**HOW TO COMPLETE THIS TASK**. Below are records to reproduce in full; copy them exactly but keep the pictures out.

**DATA EXCERPTS**.
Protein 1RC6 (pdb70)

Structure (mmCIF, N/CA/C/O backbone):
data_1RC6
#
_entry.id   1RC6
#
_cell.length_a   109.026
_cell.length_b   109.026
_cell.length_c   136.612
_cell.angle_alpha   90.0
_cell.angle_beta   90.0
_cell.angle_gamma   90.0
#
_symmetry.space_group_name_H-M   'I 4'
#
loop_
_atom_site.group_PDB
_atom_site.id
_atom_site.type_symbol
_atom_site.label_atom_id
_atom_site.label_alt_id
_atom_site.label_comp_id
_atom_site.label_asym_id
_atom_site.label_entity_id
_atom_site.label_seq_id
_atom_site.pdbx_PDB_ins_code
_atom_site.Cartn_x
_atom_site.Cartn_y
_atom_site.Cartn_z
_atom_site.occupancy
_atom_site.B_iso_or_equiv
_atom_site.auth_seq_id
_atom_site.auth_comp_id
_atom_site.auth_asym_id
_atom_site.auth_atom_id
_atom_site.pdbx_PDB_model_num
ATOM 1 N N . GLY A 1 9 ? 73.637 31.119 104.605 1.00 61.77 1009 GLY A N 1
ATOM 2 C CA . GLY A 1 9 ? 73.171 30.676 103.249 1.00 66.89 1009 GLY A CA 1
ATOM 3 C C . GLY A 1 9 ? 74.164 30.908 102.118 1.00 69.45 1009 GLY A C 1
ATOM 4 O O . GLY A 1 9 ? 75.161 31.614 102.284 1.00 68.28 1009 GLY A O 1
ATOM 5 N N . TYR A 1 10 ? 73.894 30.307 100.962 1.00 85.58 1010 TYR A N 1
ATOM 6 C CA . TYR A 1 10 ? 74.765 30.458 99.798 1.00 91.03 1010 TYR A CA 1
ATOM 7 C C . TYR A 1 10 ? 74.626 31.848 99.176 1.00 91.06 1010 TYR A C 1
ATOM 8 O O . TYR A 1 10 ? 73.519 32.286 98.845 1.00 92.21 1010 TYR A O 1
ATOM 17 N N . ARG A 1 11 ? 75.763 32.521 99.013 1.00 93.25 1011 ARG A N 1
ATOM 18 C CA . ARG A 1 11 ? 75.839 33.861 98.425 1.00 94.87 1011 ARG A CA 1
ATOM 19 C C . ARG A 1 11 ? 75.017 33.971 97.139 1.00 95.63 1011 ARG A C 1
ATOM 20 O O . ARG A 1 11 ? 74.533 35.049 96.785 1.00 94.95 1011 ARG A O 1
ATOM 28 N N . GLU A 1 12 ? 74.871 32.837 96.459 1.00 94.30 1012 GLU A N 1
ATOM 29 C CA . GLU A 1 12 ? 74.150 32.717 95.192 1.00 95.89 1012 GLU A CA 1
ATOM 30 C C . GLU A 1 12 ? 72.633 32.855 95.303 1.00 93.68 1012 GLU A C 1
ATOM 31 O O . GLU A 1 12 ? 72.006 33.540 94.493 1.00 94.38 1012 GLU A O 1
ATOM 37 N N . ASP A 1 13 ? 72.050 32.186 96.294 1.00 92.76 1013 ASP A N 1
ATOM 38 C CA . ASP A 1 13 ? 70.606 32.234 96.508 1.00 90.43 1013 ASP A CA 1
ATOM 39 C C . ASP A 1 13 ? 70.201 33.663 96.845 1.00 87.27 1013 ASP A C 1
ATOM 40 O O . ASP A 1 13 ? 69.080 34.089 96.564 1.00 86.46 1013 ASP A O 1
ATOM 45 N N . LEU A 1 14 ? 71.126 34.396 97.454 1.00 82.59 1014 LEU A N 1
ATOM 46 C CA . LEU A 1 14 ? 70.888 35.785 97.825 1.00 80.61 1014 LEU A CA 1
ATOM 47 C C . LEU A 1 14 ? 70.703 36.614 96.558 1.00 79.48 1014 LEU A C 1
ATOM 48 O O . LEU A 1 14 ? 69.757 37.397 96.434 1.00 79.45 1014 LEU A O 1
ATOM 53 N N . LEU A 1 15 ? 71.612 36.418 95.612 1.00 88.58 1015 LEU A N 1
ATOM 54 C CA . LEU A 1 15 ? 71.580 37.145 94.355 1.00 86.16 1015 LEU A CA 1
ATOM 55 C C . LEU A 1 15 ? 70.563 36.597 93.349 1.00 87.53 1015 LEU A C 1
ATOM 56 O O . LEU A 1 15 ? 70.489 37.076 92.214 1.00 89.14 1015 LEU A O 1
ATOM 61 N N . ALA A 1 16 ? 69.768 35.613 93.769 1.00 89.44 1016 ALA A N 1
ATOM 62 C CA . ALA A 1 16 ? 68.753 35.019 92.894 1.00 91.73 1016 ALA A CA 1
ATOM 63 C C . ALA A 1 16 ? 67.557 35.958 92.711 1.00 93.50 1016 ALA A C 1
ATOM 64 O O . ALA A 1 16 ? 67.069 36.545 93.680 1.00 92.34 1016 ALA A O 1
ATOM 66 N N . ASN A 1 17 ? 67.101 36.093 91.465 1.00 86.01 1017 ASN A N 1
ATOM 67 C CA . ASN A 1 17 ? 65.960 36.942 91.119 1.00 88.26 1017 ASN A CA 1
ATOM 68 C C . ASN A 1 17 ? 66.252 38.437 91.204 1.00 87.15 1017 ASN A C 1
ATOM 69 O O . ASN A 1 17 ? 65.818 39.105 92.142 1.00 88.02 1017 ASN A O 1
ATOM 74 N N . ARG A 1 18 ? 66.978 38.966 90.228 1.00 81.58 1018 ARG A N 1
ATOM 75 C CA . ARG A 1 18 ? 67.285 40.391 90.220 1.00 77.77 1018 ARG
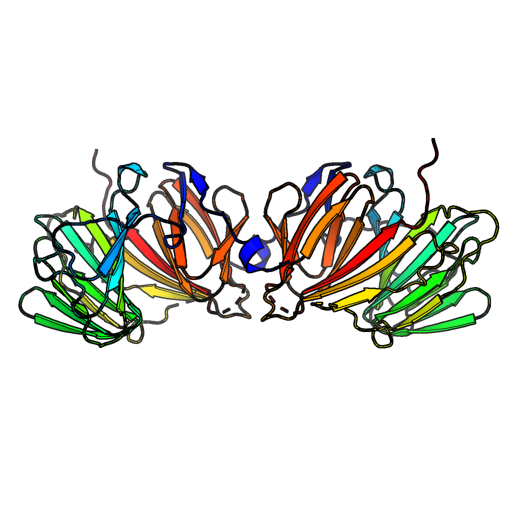 A CA 1
ATOM 76 C C . ARG A 1 18 ? 66.750 41.070 88.952 1.00 75.33 1018 ARG A C 1
ATOM 77 O O . ARG A 1 18 ? 66.727 42.301 88.849 1.00 76.06 1018 ARG A O 1
ATOM 85 N N . ALA A 1 19 ? 66.295 40.253 88.004 1.00 87.44 1019 ALA A N 1
ATOM 86 C CA . ALA A 1 19 ? 65.749 40.737 86.738 1.00 85.27 1019 ALA A CA 1
ATOM 87 C C . ALA A 1 19 ? 64.636 41.773 86.935 1.00 82.38 1019 ALA A C 1
ATOM 88 O O . ALA A 1 19 ? 63.485 41.420 87.176 1.00 81.04 1019 ALA A O 1
ATOM 90 N N . ILE A 1 20 ? 64.989 43.050 86.821 1.00 52.39 1020 ILE A N 1
ATOM 91 C CA . ILE A 1 20 ? 64.032 44.135 86.977 1.00 53.16 1020 ILE A CA 1
ATOM 92 C C . ILE A 1 20 ? 63.893 44.908 85.677 1.00 49.66 1020 ILE A C 1
ATOM 93 O O . ILE A 1 20 ? 64.819 44.939 84.873 1.00 49.67 1020 ILE A O 1
ATOM 98 N N . VAL A 1 21 ? 62.743 45.542 85.482 1.00 53.54 1021 VAL A N 1
ATOM 99 C CA . VAL A 1 21 ? 62.491 46.315 84.272 1.00 54.54 1021 VAL A CA 1
ATOM 100 C C . VAL A 1 21 ? 61.794 47.645 84.540 1.00 56.39 1021 VAL A C 1
ATOM 101 O O . VAL A 1 21 ? 60.984 47.755 85.456 1.00 58.08 1021 VAL A O 1
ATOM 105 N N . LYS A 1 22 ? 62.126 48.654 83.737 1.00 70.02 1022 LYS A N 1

**TASK OUTPUT**.
Protein 1RC6 (pdb70)

Structure (mmCIF, N/CA/C/O backbone):
data_1RC6
#
_entry.id   1RC6
#
_cell.length_a   109.026
_cell.length_b   109.026
_cell.length_c   136.612
_cell.angle_alpha   90.0
_cell.angle_beta   90.0
_cell.angle_gamma   90.0
#
_symmetry.space_group_name_H-M   'I 4'
#
loop_
_atom_site.group_PDB
_atom_site.id
_atom_site.type_symbol
_atom_site.label_atom_id
_atom_site.label_alt_id
_atom_site.label_comp_id
_atom_site.label_asym_id
_atom_site.label_entity_id
_atom_site.label_seq_id
_atom_site.pdbx_PDB_ins_code
_atom_site.Cartn_x
_atom_site.Cartn_y
_atom_site.Cartn_z
_atom_site.occupancy
_atom_site.B_iso_or_equiv
_atom_site.auth_seq_id
_atom_site.auth_comp_id
_atom_site.auth_asym_id
_atom_site.auth_atom_id
_atom_site.pdbx_PDB_model_num
ATOM 1 N N . GLY A 1 9 ? 73.637 31.119 104.605 1.00 61.77 1009 GLY A N 1
ATOM 2 C CA . GLY A 1 9 ? 73.171 30.676 103.249 1.00 66.89 1009 GLY A CA 1
ATOM 3 C C . GLY A 1 9 ? 74.164 30.908 102.118 1.00 69.45 1009 GLY A C 1
ATOM 4 O O . GLY A 1 9 ? 75.161 31.614 102.284 1.00 68.28 1009 GLY A O 1
ATOM 5 N N . TYR A 1 10 ? 73.894 30.307 100.962 1.00 85.58 1010 TYR A N 1
ATOM 6 C CA . TYR A 1 10 ? 74.765 30.458 99.798 1.00 91.03 1010 TYR A CA 1
ATOM 7 C C . TYR A 1 10 ? 74.626 31.848 99.176 1.00 91.06 1010 TYR A C 1
ATOM 8 O O . TYR A 1 10 ? 73.519 32.286 98.845 1.00 92.21 1010 TYR A O 1
ATOM 17 N N . ARG A 1 11 ? 75.763 32.521 99.013 1.00 93.25 1011 ARG A N 1
ATOM 18 C CA . ARG A 1 11 ? 75.839 33.861 98.425 1.00 94.87 1011 ARG A CA 1
ATOM 19 C C . ARG A 1 11 ? 75.017 33.971 97.139 1.00 95.63 1011 ARG A C 1
ATOM 20 O O . ARG A 1 11 ? 74.533 35.049 96.785 1.00 94.95 1011 ARG A O 1
ATOM 28 N N . GLU A 1 12 ? 74.871 32.837 96.459 1.00 94.30 1012 GLU A N 1
ATOM 29 C CA . GLU A 1 12 ? 74.150 32.717 95.192 1.00 95.89 1012 GLU A CA 1
ATOM 30 C C . GLU A 1 12 ? 72.633 32.855 95.303 1.00 93.68 1012 GLU A C 1
ATOM 31 O O . GLU A 1 12 ? 72.006 33.540 94.493 1.00 94.38 1012 GLU A O 1
ATOM 37 N N . ASP A 1 13 ? 72.050 32.186 96.294 1.00 92.76 1013 ASP A N 1
ATOM 38 C CA . ASP A 1 13 ? 70.606 32.234 96.508 1.00 90.43 1013 ASP A CA 1
ATOM 39 C C . ASP A 1 13 ? 70.201 33.663 96.845 1.00 87.27 1013 ASP A C 1
ATOM 40 O O . ASP A 1 13 ? 69.080 34.089 96.564 1.00 86.46 1013 ASP A O 1
ATOM 45 N N . LEU A 1 14 ? 71.126 34.396 97.454 1.00 82.59 1014 LEU A N 1
ATOM 46 C CA . LEU A 1 14 ? 70.888 35.785 97.825 1.00 80.61 1014 LEU A CA 1
ATOM 47 C C . LEU A 1 14 ? 70.703 36.614 96.558 1.00 79.48 1014 LEU A C 1
ATOM 48 O O . LEU A 1 14 ? 69.757 37.397 96.434 1.00 79.45 1014 LEU A O 1
ATOM 53 N N . LEU A 1 15 ? 71.612 36.418 95.612 1.00 88.58 1015 LEU A N 1
ATOM 54 C CA . LEU A 1 15 ? 71.580 37.145 94.355 1.00 86.16 1015 LEU A CA 1
ATOM 55 C C . LEU A 1 15 ? 70.563 36.597 93.349 1.00 87.53 1015 LEU A C 1
ATOM 56 O O . LEU A 1 15 ? 70.489 37.076 92.214 1.00 89.14 1015 LEU A O 1
ATOM 61 N N . ALA A 1 16 ? 69.768 35.613 93.769 1.00 89.44 1016 ALA A N 1
ATOM 62 C CA . ALA A 1 16 ? 68.753 35.019 92.894 1.00 91.73 1016 ALA A CA 1
ATOM 63 C C . ALA A 1 16 ? 67.557 35.958 92.711 1.00 93.50 1016 ALA A C 1
ATOM 64 O O . ALA A 1 16 ? 67.069 36.545 93.680 1.00 92.34 1016 ALA A O 1
ATOM 66 N N . ASN A 1 17 ? 67.101 36.093 91.465 1.00 86.01 1017 ASN A N 1
ATOM 67 C CA . ASN A 1 17 ? 65.960 36.942 91.119 1.00 88.26 1017 ASN A CA 1
ATOM 68 C C . ASN A 1 17 ? 66.252 38.437 91.204 1.00 87.15 1017 ASN A C 1
ATOM 69 O O . ASN A 1 17 ? 65.818 39.105 92.142 1.00 88.02 1017 ASN A O 1
ATOM 74 N N . ARG A 1 18 ? 66.978 38.966 90.228 1.00 81.58 1018 ARG A N 1
ATOM 75 C CA . ARG A 1 18 ? 67.285 40.391 90.220 1.00 77.77 1018 ARG
 A CA 1
ATOM 76 C C . ARG A 1 18 ? 66.750 41.070 88.952 1.00 75.33 1018 ARG A C 1
ATOM 77 O O . ARG A 1 18 ? 66.727 42.301 88.849 1.00 76.06 1018 ARG A O 1
ATOM 85 N N . ALA A 1 19 ? 66.295 40.253 88.004 1.00 87.44 1019 ALA A N 1
ATOM 86 C CA . ALA A 1 19 ? 65.749 40.737 86.738 1.00 85.27 1019 ALA A CA 1
ATOM 87 C C . ALA A 1 19 ? 64.636 41.773 86.935 1.00 82.38 1019 ALA A C 1
ATOM 88 O O . ALA A 1 19 ? 63.485 41.420 87.176 1.00 81.04 1019 ALA A O 1
ATOM 90 N N . ILE A 1 20 ? 64.989 43.050 86.821 1.00 52.39 1020 ILE A N 1
ATOM 91 C CA . ILE A 1 20 ? 64.032 44.135 86.977 1.00 53.16 1020 ILE A CA 1
ATOM 92 C C . ILE A 1 20 ? 63.893 44.908 85.677 1.00 49.66 1020 ILE A C 1
ATOM 93 O O . ILE A 1 20 ? 64.819 44.939 84.873 1.00 49.67 1020 ILE A O 1
ATOM 98 N N . VAL A 1 21 ? 62.743 45.542 85.482 1.00 53.54 1021 VAL A N 1
ATOM 99 C CA . VAL A 1 21 ? 62.491 46.315 84.272 1.00 54.54 1021 VAL A CA 1
ATOM 100 C C . VAL A 1 21 ? 61.794 47.645 84.540 1.00 56.39 1021 VAL A C 1
ATOM 101 O O . VAL A 1 21 ? 60.984 47.755 85.456 1.00 58.08 1021 VAL A O 1
ATOM 105 N N . LYS A 1 22 ? 62.126 48.654 83.737 1.00 70.02 1022 LYS A N 1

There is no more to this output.